Abstract 5624: C-Reactive Protein Predicts First Coronary Events but Not Recurrent Stroke: Results From the SPARCL Study
Background: The inflammatory biomarker C-reactive protein (CRP) predicts the risk for cardiovascular events. The placebo-controlled Stroke Prevention by Aggressive Reduction in Cholesterol Levels (SPARCL) trial evaluated the effect of atorvastatin 80 mg/d on the risk of stroke and major coronary events (COR) in patients with a recent stroke or transient ischemic attack and no known coronary heart disease (CHD). This nested case-control analysis of SPARCL data investigated whether CRP levels at enrolment (1– 6 months after stroke) predicted recurrent stroke or first major coronary events (COR: cardiac death or MI) in placebo-treated patients in this unique patient population.

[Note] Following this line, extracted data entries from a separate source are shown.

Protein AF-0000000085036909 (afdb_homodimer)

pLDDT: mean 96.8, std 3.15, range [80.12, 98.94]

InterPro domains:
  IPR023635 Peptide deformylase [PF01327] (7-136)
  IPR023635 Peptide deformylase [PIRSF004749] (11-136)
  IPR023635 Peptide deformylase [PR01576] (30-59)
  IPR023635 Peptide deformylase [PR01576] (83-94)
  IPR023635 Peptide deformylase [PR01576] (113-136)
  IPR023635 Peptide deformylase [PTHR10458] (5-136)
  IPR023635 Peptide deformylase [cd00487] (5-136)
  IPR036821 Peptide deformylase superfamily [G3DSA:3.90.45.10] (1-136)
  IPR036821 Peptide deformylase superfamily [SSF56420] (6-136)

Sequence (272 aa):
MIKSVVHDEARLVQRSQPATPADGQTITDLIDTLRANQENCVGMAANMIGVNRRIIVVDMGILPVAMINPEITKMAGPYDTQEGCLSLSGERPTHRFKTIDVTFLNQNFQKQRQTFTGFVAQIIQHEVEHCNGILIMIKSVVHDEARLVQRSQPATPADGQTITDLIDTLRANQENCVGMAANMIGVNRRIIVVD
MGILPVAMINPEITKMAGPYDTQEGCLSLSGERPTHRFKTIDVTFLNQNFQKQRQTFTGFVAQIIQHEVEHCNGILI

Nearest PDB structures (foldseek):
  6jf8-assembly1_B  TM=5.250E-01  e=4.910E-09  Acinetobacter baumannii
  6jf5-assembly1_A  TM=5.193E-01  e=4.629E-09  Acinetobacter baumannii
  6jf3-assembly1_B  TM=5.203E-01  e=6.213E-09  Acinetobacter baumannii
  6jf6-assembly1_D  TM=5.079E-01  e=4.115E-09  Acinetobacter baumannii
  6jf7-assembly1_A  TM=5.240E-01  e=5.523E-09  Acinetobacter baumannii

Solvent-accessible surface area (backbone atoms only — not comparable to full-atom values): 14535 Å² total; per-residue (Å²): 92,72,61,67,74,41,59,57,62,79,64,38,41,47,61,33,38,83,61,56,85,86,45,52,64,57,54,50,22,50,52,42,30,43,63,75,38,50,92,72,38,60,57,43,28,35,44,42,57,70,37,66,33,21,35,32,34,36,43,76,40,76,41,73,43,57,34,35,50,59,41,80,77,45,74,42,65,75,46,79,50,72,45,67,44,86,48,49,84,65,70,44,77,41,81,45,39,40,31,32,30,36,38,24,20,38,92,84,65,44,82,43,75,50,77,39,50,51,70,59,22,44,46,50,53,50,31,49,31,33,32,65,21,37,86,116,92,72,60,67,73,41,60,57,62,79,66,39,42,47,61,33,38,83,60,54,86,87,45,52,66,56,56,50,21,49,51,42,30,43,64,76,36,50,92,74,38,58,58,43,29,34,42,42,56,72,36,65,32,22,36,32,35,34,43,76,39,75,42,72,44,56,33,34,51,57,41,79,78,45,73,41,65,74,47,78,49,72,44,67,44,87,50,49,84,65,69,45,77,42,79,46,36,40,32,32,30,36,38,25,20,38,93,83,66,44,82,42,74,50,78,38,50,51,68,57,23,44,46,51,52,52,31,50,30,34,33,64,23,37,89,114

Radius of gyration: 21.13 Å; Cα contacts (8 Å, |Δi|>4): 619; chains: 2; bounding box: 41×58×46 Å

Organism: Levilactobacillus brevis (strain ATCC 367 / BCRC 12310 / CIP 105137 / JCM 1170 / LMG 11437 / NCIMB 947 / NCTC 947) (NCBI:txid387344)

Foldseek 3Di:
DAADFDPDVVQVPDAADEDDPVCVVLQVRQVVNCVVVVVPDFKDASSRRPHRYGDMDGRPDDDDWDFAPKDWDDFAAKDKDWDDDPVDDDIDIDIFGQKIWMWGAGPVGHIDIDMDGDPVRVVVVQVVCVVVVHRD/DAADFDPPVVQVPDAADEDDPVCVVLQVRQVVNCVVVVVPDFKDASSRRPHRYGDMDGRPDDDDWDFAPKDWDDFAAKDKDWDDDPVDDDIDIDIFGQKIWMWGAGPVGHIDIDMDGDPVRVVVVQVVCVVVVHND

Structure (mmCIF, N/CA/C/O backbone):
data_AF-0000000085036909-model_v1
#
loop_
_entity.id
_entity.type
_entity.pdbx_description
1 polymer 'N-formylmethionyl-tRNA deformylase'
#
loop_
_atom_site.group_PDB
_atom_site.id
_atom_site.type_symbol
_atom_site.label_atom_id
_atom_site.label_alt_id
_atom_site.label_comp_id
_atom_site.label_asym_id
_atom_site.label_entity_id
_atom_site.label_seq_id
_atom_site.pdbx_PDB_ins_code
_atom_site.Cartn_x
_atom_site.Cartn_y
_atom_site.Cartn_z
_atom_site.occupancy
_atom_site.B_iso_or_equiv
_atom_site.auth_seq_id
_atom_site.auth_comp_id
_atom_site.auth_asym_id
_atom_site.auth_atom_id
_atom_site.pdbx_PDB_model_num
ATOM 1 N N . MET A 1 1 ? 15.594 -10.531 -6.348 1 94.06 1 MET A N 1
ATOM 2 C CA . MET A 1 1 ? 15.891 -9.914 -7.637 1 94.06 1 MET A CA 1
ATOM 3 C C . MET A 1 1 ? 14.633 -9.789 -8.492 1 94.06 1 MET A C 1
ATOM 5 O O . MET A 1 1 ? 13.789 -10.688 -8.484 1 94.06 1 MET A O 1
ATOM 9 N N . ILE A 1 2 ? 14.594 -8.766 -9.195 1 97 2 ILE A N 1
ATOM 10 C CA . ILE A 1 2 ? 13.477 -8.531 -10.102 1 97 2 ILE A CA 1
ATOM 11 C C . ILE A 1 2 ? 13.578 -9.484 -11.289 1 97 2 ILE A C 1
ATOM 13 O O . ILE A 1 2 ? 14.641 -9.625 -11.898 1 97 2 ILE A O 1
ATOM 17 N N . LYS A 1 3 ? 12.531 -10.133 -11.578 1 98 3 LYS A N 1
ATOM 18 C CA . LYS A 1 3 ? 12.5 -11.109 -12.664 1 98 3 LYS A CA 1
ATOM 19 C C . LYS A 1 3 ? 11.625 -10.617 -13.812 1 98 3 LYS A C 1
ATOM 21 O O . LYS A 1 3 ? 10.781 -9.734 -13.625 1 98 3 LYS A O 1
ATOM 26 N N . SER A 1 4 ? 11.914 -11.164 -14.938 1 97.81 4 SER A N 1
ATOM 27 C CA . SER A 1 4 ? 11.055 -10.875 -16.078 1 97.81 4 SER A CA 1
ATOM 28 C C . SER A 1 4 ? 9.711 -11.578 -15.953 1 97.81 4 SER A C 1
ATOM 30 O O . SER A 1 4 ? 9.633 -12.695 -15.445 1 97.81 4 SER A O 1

Methods: Baseline CRP was measured in 1,243 of 2,366 placebo-treated SPARCL patients, including 278 who had a recurrent stroke, and 94 who had a COR. Baseline characteristics of the sub-study and total SPARCL populations were similar. The predictive value of AHA/CDC recommended cut-points for CRP (<1 [reference group], 1–3, >3 mg/L) was evaluated without and with adjustments for age, gender, smoking, diabetes, entry event, time since entry event, geographic region and race.
Results: Baseline CRP (median [interquartile range]) was 2.08 [0.96, 4.66] mg/L. Higher baseline CRP predicted COR but not recurrent stroke (Table⇓). The results were similar using quartiles of CRP.
Conclusion: In this unique cohort of subjects with cerebrovascular disease but no known CHD, baseline CRP predicted COR, but not recurrent stroke. These results point to potentially important differences in the role of inflammation for first coronary vs. recurrent cerebrovascular events.